French spelling checker of vim does not have words with ligature oe

58 views
Skip to first unread message

Dominique Pelle

unread,
Jan 27, 2008, 3:22:24 AM1/27/08
to vim...@googlegroups.com
Hi,

Here is systematic problem I see with the spelling
checker of Vim (7.1.241) in French. I'm using the
'fr.utf-8.spl' file.

None of the words in French which use the ligature form of
oe (œ) are recognized using Vim's French dictionary.
Here are some frequent French words using ligature oe:

bœuf, chœur, œuvre, sœur

Vim recognizes only their alternative spelling
using 2 letters oe:

boeuf, choeur, oeuvre, soeur

Ideally, the spelling using ligature oe should be
the preferred spelling. Alternative spelling using
two letter oe could perhaps be marked as RARE
in the dictionary.

Using ":spelldump", I can see that the dictionary does
not contain any word at all with ligature oe.

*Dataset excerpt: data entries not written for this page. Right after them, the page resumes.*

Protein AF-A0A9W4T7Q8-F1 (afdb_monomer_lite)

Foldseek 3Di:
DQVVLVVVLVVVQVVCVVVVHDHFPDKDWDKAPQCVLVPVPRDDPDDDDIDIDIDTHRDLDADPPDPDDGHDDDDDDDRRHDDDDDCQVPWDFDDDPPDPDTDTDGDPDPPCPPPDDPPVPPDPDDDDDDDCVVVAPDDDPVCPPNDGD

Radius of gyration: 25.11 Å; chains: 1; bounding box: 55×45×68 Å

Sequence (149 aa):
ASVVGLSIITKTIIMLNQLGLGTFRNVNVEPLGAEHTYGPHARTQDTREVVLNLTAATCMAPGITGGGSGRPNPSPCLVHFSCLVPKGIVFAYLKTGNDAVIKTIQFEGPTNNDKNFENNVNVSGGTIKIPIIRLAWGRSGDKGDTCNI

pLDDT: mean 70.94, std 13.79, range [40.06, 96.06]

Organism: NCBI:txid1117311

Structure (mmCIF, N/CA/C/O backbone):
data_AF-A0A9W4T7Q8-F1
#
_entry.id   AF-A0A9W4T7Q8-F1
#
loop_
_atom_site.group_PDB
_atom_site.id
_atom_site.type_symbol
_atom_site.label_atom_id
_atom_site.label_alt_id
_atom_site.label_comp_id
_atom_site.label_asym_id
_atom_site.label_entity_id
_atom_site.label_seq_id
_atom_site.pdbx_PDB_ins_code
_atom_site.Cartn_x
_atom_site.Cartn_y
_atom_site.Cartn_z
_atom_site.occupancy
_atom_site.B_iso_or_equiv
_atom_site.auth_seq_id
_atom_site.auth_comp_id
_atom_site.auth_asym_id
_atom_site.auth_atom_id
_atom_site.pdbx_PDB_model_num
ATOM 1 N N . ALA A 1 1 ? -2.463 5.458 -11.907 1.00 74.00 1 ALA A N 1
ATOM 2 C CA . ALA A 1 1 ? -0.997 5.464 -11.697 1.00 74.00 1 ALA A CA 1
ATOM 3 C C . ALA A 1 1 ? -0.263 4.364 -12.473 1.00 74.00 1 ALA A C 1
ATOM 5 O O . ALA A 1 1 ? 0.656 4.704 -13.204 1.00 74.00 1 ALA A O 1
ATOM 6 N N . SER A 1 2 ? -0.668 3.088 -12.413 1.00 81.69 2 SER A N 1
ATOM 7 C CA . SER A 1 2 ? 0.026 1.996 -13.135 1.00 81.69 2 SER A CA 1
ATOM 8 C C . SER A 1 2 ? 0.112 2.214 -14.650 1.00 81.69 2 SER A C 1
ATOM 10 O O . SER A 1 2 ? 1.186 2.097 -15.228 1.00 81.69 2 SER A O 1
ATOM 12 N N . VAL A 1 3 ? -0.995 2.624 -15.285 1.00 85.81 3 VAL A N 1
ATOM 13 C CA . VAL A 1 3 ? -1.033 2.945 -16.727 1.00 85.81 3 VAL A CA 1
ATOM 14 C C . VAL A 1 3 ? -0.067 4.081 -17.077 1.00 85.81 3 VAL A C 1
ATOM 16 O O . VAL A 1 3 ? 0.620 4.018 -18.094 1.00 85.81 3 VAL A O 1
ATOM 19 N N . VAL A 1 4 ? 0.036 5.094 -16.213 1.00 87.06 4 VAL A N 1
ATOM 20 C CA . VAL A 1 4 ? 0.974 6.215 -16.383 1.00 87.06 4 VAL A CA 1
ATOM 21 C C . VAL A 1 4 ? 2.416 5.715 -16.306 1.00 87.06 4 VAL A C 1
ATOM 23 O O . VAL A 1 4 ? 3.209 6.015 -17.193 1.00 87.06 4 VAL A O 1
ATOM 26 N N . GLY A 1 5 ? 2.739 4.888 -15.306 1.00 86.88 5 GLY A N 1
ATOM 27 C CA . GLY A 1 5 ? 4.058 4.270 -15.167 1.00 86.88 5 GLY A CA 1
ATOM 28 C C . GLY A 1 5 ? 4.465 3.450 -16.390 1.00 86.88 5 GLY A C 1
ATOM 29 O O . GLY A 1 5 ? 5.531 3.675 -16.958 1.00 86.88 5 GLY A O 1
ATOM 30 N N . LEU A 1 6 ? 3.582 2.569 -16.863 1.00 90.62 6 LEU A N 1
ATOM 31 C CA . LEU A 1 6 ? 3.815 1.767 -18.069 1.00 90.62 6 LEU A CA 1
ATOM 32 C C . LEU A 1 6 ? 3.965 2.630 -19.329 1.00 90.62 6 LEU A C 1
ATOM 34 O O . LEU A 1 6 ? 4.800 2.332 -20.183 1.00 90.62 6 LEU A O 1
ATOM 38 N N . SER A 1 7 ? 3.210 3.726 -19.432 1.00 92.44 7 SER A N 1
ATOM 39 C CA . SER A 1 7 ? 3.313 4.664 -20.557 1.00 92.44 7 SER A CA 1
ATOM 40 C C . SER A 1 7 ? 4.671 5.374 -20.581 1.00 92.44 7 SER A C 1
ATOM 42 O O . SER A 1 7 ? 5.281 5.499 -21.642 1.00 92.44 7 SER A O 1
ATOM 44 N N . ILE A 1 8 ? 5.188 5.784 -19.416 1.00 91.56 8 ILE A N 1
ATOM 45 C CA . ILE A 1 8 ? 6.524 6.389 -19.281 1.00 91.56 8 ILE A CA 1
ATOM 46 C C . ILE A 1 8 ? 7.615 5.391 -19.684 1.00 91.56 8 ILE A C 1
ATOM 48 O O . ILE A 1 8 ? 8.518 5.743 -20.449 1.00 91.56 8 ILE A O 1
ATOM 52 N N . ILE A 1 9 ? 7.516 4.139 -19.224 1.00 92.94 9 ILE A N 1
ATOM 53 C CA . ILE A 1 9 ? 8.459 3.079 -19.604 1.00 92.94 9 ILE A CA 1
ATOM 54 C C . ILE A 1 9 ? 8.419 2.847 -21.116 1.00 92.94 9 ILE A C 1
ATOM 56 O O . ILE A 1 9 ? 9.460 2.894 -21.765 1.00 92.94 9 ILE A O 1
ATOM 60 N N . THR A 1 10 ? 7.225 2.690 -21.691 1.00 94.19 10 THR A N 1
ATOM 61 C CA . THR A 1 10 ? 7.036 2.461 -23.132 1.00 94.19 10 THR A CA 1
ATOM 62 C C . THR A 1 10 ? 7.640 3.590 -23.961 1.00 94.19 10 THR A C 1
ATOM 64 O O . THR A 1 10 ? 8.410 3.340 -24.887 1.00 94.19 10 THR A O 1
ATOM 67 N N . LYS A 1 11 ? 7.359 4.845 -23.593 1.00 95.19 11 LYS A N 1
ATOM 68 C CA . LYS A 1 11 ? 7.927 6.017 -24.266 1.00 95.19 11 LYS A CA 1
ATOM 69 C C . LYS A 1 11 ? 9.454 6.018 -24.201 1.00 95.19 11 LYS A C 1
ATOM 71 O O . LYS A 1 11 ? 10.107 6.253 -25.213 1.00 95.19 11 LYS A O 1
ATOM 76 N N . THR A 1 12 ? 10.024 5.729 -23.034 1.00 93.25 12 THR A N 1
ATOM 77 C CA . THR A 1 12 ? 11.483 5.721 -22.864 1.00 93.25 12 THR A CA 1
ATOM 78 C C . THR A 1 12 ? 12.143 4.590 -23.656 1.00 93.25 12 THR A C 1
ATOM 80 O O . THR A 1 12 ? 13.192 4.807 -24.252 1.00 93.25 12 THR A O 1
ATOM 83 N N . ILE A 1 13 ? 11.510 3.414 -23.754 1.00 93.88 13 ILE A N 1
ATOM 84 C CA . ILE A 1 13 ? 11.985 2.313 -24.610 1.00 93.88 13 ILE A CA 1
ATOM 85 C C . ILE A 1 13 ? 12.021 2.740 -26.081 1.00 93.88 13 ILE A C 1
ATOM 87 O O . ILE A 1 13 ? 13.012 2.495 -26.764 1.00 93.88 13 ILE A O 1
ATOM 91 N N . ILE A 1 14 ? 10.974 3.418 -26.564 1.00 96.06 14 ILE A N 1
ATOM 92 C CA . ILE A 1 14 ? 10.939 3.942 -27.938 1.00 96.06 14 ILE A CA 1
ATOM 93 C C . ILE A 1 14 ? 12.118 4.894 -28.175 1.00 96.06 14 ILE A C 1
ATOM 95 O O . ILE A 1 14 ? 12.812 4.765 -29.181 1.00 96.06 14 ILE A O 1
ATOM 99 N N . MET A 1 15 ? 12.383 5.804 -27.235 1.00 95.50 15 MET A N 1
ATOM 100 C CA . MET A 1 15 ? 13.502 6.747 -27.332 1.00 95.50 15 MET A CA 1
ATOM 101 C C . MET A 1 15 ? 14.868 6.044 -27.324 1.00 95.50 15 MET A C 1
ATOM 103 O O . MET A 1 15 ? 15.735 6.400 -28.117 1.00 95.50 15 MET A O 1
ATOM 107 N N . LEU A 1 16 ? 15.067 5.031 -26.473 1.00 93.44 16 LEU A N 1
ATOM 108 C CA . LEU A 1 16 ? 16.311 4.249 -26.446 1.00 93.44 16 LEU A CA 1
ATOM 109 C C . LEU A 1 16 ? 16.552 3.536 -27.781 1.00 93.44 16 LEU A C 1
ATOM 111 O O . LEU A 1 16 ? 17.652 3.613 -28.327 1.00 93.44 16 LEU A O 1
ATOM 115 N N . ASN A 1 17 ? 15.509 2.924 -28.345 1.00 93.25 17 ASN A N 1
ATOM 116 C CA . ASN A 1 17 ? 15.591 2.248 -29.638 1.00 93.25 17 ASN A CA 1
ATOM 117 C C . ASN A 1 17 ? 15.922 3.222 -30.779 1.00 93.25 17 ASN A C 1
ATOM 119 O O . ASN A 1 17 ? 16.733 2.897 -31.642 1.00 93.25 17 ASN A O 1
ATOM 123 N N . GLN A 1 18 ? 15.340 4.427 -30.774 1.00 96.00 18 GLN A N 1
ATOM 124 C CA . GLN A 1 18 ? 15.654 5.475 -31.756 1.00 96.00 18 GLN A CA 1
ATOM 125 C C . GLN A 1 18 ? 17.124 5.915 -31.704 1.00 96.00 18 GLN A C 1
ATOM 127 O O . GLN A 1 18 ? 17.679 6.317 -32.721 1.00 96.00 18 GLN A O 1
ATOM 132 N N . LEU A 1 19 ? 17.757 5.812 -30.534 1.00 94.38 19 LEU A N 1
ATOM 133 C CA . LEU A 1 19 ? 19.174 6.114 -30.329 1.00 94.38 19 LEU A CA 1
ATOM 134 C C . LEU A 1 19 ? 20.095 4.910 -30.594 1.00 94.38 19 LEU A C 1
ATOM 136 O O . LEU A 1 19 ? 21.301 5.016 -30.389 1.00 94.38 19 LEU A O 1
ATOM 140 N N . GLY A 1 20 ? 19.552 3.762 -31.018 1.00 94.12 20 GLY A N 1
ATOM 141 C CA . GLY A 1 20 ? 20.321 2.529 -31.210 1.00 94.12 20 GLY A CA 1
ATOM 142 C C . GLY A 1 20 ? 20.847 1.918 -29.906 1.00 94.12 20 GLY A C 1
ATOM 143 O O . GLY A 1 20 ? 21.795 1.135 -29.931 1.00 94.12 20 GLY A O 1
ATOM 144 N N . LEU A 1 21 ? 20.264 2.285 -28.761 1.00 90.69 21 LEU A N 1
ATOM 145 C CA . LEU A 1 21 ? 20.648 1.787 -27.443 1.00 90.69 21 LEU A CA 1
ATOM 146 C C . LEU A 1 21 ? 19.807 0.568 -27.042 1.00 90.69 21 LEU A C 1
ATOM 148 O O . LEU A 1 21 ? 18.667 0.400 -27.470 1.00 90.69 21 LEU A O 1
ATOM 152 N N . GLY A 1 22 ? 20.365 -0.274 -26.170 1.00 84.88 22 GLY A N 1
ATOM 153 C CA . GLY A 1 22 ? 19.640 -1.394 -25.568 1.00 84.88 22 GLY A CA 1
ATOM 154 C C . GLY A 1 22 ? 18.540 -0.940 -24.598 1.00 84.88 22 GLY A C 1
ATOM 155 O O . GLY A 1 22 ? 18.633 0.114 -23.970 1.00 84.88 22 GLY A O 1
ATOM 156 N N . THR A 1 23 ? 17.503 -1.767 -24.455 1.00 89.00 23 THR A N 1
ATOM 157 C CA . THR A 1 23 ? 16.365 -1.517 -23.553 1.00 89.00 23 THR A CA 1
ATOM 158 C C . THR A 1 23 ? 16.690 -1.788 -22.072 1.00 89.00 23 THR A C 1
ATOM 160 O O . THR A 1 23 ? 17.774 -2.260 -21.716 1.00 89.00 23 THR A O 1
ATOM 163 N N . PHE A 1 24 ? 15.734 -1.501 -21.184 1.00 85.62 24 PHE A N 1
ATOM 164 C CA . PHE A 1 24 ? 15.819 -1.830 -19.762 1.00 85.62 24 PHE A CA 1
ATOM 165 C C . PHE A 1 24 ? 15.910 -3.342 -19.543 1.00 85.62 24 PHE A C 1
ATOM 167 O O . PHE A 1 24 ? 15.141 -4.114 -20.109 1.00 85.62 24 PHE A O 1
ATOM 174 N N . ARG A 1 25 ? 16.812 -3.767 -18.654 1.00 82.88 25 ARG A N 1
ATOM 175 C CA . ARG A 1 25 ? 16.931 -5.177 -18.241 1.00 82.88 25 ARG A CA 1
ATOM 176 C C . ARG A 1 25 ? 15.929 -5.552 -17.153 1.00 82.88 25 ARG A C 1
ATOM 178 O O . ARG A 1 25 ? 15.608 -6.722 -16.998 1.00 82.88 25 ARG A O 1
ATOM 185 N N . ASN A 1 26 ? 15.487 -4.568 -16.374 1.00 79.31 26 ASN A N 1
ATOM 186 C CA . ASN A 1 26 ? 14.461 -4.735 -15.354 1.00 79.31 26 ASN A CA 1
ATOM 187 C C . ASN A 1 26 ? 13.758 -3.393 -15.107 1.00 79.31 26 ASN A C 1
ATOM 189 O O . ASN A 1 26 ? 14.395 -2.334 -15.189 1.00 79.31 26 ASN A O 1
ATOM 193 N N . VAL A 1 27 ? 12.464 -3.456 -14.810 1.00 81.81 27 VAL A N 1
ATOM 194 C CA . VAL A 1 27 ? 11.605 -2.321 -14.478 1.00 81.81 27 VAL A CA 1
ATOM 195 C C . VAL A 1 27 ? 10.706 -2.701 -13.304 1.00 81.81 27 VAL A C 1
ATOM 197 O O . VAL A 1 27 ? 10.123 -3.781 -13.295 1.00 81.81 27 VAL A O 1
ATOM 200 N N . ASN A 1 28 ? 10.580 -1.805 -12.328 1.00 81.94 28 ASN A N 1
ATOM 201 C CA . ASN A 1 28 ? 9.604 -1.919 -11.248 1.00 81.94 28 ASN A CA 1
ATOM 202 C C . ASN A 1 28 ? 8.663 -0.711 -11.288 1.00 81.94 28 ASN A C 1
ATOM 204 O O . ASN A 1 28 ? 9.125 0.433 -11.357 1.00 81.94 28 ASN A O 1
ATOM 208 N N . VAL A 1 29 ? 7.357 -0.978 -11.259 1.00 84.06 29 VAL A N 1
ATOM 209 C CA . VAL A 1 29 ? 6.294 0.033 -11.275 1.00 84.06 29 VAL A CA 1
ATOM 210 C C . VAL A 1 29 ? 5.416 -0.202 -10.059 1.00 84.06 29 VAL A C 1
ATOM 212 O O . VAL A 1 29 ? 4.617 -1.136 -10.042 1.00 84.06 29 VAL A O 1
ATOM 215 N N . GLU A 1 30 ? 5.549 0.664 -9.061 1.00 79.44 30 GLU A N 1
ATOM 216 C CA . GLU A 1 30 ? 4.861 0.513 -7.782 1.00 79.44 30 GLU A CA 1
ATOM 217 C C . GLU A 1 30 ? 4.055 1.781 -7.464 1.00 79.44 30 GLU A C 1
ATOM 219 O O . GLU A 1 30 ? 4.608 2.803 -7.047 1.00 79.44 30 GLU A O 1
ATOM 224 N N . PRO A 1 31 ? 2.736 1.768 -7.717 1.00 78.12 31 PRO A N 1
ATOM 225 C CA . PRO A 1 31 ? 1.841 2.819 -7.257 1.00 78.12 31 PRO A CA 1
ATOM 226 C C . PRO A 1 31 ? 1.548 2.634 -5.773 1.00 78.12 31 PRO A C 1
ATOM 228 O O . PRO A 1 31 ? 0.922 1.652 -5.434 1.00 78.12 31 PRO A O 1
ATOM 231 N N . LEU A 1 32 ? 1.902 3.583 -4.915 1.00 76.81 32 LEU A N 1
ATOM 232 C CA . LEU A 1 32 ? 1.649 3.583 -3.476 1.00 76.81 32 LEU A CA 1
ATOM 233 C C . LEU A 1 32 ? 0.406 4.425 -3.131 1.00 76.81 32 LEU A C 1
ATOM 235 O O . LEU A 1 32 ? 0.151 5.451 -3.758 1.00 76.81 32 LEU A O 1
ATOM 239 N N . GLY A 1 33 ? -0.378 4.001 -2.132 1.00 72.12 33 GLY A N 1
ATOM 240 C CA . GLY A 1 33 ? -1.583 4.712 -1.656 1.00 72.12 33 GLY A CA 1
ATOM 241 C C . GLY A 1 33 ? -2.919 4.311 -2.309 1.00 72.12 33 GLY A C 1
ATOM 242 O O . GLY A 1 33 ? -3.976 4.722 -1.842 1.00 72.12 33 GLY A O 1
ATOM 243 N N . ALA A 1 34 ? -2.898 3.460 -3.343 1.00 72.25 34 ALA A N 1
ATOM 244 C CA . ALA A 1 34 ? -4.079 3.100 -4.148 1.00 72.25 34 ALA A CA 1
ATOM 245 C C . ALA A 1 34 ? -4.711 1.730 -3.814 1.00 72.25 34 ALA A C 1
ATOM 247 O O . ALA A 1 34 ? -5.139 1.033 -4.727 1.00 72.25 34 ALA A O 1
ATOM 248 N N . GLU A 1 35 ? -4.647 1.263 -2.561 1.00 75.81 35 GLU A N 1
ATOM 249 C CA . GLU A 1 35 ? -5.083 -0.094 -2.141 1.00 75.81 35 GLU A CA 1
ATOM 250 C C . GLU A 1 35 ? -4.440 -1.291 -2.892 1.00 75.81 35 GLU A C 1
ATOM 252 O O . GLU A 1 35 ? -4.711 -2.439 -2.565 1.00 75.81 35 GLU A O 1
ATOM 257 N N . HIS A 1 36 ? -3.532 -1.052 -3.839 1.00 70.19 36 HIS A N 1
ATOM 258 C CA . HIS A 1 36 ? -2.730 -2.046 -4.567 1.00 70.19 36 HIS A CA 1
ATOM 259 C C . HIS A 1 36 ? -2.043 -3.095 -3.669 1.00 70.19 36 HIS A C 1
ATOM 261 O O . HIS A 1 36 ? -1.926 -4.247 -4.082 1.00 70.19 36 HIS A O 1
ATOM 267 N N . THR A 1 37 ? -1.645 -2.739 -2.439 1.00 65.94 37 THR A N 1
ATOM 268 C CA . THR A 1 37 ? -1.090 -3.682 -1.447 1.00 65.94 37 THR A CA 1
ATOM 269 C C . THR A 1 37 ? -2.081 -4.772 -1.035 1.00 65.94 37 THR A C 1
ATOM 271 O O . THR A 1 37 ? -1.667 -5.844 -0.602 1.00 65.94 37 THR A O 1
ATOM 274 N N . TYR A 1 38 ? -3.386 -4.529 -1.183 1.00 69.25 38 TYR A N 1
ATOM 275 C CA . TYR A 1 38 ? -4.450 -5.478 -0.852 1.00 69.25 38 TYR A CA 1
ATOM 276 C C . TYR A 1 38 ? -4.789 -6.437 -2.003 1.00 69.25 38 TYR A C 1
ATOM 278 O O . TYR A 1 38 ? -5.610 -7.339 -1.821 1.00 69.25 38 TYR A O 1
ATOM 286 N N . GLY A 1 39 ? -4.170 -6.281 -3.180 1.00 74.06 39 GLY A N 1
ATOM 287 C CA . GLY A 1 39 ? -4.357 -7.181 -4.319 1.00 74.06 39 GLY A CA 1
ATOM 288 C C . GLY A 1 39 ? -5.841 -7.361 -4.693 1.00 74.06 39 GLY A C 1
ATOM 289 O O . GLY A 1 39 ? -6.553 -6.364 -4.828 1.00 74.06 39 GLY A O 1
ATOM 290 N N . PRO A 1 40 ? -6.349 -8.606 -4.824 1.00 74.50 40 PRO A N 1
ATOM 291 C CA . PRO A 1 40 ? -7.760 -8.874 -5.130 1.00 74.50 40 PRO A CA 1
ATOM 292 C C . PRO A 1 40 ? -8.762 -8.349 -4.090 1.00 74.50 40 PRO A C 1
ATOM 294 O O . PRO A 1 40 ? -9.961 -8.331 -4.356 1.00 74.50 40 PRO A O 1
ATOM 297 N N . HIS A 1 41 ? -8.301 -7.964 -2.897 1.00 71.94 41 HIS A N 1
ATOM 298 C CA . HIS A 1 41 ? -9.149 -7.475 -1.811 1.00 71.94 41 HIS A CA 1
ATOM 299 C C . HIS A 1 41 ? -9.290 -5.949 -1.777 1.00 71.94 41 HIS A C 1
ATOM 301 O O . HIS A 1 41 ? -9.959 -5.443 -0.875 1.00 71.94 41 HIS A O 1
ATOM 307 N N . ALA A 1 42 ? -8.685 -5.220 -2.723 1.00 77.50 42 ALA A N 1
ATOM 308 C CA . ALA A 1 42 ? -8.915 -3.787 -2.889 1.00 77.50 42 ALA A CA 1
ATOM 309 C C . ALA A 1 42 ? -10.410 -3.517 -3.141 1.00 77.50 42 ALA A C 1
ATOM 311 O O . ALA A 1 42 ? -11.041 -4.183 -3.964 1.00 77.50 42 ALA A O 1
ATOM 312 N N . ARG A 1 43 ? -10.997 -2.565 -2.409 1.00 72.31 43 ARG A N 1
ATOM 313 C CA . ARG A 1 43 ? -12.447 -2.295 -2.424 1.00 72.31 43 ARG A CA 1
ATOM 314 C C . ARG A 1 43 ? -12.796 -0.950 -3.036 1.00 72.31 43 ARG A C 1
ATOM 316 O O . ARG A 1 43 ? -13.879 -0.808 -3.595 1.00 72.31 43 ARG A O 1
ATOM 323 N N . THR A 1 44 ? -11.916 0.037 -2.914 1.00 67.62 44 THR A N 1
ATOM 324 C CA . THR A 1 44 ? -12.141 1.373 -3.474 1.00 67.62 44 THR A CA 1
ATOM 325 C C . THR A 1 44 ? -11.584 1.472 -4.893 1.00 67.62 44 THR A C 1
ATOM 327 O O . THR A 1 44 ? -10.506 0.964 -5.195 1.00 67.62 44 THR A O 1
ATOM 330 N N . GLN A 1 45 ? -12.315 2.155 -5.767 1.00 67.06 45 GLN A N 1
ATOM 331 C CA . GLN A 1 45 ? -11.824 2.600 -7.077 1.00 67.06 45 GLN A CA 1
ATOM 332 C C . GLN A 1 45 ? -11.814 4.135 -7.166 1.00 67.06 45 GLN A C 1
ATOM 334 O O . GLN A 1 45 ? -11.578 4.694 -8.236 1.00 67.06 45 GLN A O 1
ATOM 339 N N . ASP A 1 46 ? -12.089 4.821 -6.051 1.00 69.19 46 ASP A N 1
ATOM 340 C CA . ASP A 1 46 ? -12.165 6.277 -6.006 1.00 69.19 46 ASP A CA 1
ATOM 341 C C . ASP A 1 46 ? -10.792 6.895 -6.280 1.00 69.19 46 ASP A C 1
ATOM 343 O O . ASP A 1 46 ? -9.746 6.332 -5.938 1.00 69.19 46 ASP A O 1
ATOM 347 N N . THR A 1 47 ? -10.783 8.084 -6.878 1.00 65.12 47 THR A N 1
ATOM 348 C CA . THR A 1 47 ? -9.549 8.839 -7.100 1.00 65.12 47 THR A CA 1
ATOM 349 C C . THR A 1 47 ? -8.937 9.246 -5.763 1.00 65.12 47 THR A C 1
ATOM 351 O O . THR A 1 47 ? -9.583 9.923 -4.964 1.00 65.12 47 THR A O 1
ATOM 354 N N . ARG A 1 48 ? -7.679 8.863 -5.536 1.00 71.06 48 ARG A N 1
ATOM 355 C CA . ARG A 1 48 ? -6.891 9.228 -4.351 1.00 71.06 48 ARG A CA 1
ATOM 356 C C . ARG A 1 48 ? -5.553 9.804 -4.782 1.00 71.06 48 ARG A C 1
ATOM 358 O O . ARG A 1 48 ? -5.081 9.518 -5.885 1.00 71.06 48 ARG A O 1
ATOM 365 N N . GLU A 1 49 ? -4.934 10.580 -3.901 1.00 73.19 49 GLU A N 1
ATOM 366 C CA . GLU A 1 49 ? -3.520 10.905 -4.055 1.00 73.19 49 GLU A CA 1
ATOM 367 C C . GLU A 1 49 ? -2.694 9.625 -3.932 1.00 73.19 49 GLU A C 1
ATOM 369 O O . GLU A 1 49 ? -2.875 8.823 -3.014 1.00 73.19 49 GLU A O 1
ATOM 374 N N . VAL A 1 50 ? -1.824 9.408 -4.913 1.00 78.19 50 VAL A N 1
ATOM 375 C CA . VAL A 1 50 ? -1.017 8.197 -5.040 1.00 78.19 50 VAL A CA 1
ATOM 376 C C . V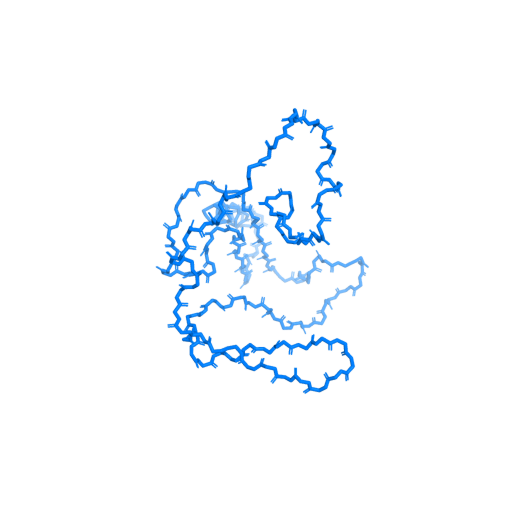AL A 1 50 ? 0.400 8.594 -5.414 1.00 78.19 50 VAL A C 1
ATOM 378 O O . VAL A 1 50 ? 0.608 9.463 -6.262 1.00 78.19 50 VAL A O 1
ATOM 381 N N . VAL A 1 51 ? 1.383 7.944 -4.803 1.00 78.06 51 VAL A N 1
ATOM 382 C CA . VAL A 1 51 ? 2.797 8.135 -5.139 1.00 78.06 51 VAL A CA 1
ATOM 383 C C . VAL A 1 51 ? 3.185 7.060 -6.140 1.00 78.06 51 VAL A C 1
ATOM 385 O O . VAL A 1 51 ? 2.930 5.888 -5.910 1.00 78.06 51 VAL A O 1
ATOM 388 N N . LEU A 1 52 ? 3.791 7.426 -7.266 1.00 78.94 52 LEU A N 1
ATOM 389 C CA . LEU A 1 52 ? 4.265 6.453 -8.248 1.00 78.94 52 LEU A CA 1
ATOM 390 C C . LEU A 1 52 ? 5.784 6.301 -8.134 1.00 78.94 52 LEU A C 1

OpenOffice and Firefox spell checkers only recognize
words with ligature but not with 2 letters oe (opposite
behavior than vim)

aspell and gmail spell checkers recognize both spellings.

-- Dominique

Patrick Texier

unread,
Jan 27, 2008, 5:10:46 AM1/27/08
to vim...@googlegroups.com
On Sun, 27 Jan 2008 09:22:24 +0100, Dominique Pelle wrote:

> None of the words in French which use the ligature form of
> oe (œ) are recognized using Vim's French dictionary.
> Here are some frequent French words using ligature oe:
>
> bœuf, chœur, œuvre, sœur

ligature ae (æ), Latin1 code E6, is missing too:

cæcum, et cætera (etc).

--
Patrick Texier

vim:syntax=mail:ai:ts=4:et:tw=72

Dominique Pelle

unread,
Jan 27, 2008, 7:20:41 AM1/27/08
to vim...@googlegroups.com
On Jan 27, 2008 11:10 AM, Patrick Texier <p.te...@genindre.org> wrote:

> On Sun, 27 Jan 2008 09:22:24 +0100, Dominique Pelle wrote:
>
> > None of the words in French which use the ligature form of
> > oe (œ) are recognized using Vim's French dictionary.
> > Here are some frequent French words using ligature oe:
> >
> > bœuf, chœur, œuvre, sœur
>
> ligature ae (æ), Latin1 code E6, is missing too:
>
> cæcum, et cætera (etc).


I just reread ":help spell-mkspell" which explains how to
build a dictionary of vim:

===
You can create a Vim spell file from the .aff and .dic files that Myspell
uses. Myspell is used by OpenOffice.org and Mozilla. You should be able to
find them here:
http://wiki.services.openoffice.org/wiki/Dictionaries
==

So I downloaded the following French dictionary from above location:
French (France) Classique+1990 2007-12-20

The zip file contains among other things a README_fr_FR.txt file which says:

===
##### VERSION 2.0.2 - novembre 2007 ###########################################
...
* Corrections des mots avec ligatures ('oe', 'ae').

===

Tranlation in English:

Version 2.0.2 - November 2007
...
* Correction of the words with ligatures ('oe', 'ae').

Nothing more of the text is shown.